- WORK INSTRUCTIONS:
Restate word for word the entries below, starting with the line with "ATOM 289 C C" and continuing through the line with "ATOM 294 C C". Include both of those lines and no others.

[Data entries]
================

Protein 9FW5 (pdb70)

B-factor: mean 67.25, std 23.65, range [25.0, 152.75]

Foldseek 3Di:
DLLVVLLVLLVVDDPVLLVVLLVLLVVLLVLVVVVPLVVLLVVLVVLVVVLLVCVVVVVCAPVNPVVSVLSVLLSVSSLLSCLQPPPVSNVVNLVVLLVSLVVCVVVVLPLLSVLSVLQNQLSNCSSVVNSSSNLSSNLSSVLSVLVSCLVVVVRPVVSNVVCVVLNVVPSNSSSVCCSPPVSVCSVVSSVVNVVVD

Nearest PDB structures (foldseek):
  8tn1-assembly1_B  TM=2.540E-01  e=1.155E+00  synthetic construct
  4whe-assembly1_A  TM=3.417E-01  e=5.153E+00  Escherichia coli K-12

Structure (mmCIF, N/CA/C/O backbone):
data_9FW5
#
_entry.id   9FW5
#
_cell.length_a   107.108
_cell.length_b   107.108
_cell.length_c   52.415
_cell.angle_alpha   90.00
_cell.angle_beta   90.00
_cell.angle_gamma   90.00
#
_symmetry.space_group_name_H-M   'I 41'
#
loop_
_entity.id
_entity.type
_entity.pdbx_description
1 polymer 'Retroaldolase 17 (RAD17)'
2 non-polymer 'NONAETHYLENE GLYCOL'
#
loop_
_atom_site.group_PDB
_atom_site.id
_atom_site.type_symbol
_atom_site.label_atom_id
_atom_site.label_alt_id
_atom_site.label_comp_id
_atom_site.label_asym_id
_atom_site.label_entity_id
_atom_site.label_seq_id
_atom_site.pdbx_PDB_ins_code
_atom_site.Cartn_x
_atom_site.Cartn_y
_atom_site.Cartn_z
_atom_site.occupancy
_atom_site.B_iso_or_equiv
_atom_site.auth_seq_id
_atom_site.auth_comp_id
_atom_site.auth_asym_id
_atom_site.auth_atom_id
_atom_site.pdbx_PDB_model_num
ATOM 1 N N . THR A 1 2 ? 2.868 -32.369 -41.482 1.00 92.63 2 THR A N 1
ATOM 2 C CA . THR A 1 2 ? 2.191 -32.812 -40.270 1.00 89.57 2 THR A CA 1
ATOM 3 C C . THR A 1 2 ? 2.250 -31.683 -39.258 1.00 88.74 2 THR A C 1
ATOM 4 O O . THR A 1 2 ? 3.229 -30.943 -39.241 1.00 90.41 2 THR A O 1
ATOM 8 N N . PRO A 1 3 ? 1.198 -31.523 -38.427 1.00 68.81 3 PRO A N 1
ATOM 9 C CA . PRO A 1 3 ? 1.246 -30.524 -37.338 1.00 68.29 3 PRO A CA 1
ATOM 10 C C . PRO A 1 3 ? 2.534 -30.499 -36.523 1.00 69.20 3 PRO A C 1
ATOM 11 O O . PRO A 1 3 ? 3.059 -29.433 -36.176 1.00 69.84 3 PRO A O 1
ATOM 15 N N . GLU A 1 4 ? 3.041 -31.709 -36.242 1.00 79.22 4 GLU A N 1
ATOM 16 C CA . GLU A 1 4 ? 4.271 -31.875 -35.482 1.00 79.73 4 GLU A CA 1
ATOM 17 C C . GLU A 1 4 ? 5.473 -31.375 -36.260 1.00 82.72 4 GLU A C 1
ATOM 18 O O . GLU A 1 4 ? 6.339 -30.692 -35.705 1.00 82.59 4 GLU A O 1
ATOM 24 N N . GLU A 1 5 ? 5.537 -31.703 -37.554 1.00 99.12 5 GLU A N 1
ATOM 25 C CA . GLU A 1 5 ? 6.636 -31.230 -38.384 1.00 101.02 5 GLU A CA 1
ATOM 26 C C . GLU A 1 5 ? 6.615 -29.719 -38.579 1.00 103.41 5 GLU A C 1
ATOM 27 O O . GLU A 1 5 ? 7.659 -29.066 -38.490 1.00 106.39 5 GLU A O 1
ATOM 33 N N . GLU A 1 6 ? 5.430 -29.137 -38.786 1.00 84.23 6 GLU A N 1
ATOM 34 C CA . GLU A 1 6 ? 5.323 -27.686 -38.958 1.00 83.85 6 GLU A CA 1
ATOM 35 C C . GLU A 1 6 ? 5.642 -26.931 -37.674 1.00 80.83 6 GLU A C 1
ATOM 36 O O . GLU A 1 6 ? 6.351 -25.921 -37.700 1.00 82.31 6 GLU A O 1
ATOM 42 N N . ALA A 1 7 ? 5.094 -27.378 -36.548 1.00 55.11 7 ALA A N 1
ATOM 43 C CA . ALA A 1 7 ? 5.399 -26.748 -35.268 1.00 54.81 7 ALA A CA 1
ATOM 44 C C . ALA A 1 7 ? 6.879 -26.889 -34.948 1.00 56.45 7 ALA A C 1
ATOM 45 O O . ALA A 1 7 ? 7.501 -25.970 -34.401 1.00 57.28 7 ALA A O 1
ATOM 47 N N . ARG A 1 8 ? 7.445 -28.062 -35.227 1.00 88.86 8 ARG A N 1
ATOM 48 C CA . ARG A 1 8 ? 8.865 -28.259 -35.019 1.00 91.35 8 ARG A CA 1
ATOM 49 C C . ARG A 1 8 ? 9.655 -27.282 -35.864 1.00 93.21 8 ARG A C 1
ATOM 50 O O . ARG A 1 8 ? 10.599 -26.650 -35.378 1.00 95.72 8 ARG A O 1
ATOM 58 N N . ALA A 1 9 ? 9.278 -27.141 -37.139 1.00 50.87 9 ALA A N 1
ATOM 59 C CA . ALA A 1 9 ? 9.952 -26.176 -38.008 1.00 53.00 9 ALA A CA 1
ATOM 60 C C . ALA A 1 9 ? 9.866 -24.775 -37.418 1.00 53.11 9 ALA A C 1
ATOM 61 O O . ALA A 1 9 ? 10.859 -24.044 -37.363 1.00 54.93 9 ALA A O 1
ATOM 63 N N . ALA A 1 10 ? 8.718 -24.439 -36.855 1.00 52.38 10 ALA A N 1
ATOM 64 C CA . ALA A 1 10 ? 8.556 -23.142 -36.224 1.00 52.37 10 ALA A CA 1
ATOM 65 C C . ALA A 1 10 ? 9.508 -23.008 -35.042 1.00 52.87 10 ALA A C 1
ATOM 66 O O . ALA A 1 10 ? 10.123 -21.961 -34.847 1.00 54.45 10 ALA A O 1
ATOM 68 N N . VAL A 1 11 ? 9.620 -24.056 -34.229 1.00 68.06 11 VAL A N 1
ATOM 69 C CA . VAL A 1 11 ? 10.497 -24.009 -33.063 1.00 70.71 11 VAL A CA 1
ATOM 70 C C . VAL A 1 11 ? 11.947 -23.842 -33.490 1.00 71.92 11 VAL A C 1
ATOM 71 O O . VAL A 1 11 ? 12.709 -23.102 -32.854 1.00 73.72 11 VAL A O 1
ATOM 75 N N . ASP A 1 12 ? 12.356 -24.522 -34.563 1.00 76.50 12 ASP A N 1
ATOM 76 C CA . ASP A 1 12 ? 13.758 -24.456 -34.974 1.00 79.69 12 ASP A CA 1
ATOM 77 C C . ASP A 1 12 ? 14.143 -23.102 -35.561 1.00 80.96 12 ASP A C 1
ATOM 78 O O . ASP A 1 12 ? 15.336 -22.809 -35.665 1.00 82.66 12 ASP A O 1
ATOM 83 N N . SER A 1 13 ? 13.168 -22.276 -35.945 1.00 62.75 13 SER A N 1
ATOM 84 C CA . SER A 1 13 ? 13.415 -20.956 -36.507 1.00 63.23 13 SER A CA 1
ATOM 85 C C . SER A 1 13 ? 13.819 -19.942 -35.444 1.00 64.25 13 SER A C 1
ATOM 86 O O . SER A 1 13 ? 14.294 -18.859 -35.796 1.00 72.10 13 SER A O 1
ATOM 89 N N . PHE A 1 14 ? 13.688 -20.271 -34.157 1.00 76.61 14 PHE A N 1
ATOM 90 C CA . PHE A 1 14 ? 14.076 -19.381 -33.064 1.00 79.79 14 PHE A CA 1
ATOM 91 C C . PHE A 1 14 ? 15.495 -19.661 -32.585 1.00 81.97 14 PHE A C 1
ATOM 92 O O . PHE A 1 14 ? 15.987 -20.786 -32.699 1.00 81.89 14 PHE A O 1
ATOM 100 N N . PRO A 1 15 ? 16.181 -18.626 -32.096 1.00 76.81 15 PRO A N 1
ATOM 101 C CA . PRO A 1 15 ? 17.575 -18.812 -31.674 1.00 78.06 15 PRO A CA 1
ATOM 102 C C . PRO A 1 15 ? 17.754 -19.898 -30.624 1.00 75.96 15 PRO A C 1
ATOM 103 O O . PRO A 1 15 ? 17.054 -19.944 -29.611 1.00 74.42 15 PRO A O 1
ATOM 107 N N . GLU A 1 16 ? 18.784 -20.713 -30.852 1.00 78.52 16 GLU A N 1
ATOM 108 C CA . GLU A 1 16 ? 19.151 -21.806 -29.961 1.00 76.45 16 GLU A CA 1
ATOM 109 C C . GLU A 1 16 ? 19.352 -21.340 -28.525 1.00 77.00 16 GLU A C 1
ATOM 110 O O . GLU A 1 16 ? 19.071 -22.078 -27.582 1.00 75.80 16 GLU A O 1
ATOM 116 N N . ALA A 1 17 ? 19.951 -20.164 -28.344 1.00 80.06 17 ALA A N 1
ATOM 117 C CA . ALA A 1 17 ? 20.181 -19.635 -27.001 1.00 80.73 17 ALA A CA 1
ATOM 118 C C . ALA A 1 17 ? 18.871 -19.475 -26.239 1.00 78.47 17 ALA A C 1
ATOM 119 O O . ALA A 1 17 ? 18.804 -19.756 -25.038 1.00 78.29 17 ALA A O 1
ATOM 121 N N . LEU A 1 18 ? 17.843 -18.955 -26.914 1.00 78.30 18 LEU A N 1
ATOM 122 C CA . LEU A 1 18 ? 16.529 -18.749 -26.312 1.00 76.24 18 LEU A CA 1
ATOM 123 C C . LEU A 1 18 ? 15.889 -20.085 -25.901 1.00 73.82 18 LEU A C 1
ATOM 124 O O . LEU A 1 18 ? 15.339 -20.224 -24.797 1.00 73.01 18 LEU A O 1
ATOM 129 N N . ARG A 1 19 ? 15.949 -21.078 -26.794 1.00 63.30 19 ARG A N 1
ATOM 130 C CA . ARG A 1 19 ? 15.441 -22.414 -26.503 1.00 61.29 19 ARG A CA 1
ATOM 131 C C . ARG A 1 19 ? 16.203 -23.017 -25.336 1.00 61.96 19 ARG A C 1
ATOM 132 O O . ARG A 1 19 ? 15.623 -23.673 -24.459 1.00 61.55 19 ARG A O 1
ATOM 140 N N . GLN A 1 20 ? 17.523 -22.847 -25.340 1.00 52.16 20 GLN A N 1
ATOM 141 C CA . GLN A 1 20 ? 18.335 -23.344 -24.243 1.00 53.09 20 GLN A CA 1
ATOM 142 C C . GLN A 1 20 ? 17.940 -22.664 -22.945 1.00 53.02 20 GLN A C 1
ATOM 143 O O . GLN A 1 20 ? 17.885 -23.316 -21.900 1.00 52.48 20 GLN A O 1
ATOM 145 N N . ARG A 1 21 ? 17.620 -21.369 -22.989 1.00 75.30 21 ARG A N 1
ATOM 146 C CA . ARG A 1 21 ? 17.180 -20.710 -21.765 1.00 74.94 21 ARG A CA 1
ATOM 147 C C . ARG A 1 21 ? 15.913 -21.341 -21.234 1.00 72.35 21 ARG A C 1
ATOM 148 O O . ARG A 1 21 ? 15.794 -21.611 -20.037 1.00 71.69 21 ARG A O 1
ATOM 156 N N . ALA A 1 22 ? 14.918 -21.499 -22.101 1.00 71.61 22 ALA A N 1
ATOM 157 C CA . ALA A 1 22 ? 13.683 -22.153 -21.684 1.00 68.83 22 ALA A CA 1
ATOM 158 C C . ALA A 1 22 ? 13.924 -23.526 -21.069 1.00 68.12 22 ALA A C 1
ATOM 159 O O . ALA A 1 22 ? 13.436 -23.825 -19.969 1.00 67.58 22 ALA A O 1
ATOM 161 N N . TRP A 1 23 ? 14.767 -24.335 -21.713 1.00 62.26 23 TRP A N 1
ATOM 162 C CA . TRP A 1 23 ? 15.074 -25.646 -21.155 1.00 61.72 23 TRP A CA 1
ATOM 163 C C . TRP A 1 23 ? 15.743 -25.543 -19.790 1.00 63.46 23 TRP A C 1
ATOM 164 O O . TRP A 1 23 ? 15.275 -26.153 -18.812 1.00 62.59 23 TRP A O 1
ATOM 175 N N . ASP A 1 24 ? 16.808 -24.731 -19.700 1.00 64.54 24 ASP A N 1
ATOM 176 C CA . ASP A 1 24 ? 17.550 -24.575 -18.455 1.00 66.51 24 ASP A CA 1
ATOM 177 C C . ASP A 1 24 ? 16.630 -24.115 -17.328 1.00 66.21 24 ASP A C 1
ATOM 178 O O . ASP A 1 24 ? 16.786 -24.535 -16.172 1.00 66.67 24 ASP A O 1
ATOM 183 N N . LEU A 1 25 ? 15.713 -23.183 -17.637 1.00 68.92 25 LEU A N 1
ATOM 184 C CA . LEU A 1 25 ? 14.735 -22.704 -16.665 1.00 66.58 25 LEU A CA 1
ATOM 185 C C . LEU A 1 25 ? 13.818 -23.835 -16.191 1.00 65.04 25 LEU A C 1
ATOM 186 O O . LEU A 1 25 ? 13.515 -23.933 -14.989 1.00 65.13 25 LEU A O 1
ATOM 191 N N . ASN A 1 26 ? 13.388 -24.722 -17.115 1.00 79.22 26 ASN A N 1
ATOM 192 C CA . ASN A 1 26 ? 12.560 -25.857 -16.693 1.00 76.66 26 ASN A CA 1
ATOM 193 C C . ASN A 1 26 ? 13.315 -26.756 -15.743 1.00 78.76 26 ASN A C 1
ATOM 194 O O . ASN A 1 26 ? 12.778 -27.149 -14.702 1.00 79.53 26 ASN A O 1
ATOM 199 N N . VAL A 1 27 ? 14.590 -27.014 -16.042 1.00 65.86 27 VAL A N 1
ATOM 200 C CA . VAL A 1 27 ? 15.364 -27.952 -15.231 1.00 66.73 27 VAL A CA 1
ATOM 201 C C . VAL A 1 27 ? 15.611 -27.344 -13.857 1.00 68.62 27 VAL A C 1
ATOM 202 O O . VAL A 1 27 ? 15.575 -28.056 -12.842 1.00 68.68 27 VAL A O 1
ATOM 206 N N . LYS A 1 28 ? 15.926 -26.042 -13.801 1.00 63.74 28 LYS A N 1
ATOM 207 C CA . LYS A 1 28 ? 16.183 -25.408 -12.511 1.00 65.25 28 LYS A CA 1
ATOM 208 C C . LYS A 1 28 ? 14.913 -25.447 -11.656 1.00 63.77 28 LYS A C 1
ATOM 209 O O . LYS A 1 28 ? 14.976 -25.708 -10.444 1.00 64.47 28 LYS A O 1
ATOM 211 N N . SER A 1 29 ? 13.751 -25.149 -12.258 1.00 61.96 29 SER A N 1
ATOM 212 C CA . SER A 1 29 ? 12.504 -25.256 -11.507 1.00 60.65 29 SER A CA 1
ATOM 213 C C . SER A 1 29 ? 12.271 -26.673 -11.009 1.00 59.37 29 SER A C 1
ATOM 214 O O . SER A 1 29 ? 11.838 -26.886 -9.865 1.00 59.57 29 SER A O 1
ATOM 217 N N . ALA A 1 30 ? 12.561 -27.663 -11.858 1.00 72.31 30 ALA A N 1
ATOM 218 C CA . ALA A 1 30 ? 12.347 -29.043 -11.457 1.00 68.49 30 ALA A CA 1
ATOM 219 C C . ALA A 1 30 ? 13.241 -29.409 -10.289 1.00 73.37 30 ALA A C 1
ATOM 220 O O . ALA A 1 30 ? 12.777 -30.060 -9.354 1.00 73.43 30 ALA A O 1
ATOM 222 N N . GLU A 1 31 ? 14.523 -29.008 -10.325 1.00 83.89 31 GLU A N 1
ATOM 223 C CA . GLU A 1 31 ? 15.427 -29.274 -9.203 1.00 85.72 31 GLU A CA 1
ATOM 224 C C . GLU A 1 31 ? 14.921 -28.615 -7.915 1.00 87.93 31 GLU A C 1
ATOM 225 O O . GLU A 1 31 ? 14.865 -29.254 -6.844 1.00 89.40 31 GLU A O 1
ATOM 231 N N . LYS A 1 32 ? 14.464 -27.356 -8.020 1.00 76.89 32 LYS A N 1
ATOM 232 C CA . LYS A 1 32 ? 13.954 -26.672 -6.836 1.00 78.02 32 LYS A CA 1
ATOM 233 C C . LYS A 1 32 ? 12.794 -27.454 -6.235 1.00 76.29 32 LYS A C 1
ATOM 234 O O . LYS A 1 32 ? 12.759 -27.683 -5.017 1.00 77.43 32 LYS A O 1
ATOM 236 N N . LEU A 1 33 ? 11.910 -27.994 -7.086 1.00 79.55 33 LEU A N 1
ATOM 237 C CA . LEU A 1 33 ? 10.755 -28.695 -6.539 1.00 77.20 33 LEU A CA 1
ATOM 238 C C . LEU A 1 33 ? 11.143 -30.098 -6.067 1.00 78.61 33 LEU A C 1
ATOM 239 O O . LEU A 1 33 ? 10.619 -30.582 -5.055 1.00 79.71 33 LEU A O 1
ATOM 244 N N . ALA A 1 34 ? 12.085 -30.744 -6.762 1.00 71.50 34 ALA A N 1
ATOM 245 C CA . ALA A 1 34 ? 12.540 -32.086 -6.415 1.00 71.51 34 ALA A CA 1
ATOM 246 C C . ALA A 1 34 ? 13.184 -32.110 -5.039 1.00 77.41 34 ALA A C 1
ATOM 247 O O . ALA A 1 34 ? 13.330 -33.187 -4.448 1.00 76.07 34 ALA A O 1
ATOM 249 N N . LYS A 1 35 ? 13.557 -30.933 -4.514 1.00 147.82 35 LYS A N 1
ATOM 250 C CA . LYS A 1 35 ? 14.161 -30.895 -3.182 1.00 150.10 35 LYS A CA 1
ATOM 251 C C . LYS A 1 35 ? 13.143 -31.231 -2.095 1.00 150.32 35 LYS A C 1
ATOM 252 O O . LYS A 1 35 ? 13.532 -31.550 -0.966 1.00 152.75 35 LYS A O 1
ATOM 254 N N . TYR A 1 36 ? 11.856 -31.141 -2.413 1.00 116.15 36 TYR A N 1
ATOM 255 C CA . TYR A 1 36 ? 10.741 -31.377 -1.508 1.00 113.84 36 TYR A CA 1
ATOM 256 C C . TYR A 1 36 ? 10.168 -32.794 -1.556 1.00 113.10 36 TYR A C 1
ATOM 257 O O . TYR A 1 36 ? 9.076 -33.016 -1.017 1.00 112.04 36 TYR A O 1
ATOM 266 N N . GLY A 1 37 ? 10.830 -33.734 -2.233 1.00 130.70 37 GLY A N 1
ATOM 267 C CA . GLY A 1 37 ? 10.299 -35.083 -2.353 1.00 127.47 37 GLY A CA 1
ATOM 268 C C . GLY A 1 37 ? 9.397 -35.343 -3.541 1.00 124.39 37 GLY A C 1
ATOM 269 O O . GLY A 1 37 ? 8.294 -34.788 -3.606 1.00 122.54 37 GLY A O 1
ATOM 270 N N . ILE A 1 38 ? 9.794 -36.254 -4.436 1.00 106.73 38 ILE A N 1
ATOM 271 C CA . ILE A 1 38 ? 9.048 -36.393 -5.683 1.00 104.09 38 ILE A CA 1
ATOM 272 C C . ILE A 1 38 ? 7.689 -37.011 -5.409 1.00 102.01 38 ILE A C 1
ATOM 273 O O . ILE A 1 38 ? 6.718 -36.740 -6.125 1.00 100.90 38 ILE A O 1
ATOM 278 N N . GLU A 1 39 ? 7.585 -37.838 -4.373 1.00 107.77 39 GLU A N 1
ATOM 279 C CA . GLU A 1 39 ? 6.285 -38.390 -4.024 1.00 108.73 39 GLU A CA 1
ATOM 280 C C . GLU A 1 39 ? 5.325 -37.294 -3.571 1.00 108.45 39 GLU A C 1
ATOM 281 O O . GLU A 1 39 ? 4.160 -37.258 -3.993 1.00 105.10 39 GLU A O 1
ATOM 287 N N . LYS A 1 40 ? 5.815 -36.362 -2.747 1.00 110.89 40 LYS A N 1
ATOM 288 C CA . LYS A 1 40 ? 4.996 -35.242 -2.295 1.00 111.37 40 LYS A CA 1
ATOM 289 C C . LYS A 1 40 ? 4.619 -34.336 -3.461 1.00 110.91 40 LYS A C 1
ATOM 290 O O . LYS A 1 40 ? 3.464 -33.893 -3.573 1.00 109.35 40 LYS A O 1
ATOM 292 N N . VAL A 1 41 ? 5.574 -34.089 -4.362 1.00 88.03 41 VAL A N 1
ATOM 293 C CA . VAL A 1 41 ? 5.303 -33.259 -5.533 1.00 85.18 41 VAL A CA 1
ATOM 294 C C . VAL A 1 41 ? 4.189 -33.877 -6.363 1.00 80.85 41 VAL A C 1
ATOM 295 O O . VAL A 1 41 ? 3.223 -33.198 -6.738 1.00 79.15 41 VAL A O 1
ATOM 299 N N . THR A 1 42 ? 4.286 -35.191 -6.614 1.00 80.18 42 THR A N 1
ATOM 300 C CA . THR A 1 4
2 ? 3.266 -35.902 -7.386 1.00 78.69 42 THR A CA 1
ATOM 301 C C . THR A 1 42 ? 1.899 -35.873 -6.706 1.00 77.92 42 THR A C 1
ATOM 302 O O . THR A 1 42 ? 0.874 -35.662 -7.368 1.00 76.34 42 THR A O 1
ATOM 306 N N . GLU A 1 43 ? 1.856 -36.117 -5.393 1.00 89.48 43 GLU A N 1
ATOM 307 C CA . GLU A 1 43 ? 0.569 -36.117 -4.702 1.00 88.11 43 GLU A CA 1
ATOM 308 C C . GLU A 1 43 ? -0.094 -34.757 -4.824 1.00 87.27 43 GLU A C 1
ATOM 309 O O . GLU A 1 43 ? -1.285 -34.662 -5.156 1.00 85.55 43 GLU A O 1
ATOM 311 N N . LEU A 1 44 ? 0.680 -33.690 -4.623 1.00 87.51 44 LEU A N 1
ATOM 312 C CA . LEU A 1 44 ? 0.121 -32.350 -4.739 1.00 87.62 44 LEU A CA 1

================

- YOUR RESPONSE:
ATOM 289 C C . LYS A 1 40 ? 4.619 -34.336 -3.461 1.00 110.91 40 LYS A C 1
ATOM 290 O O . LYS A 1 40 ? 3.464 -33.893 -3.573 1.00 109.35 40 LYS A O 1
ATOM 292 N N . VAL A 1 41 ? 5.574 -34.089 -4.362 1.00 88.03 41 VAL A N 1
ATOM 293 C CA . VAL A 1 41 ? 5.303 -33.259 -5.533 1.00 85.18 41 VAL A CA 1
ATOM 294 C C . VAL A 1 41 ? 4.189 -33.877 -6.363 1.00 80.85 41 VAL A C 1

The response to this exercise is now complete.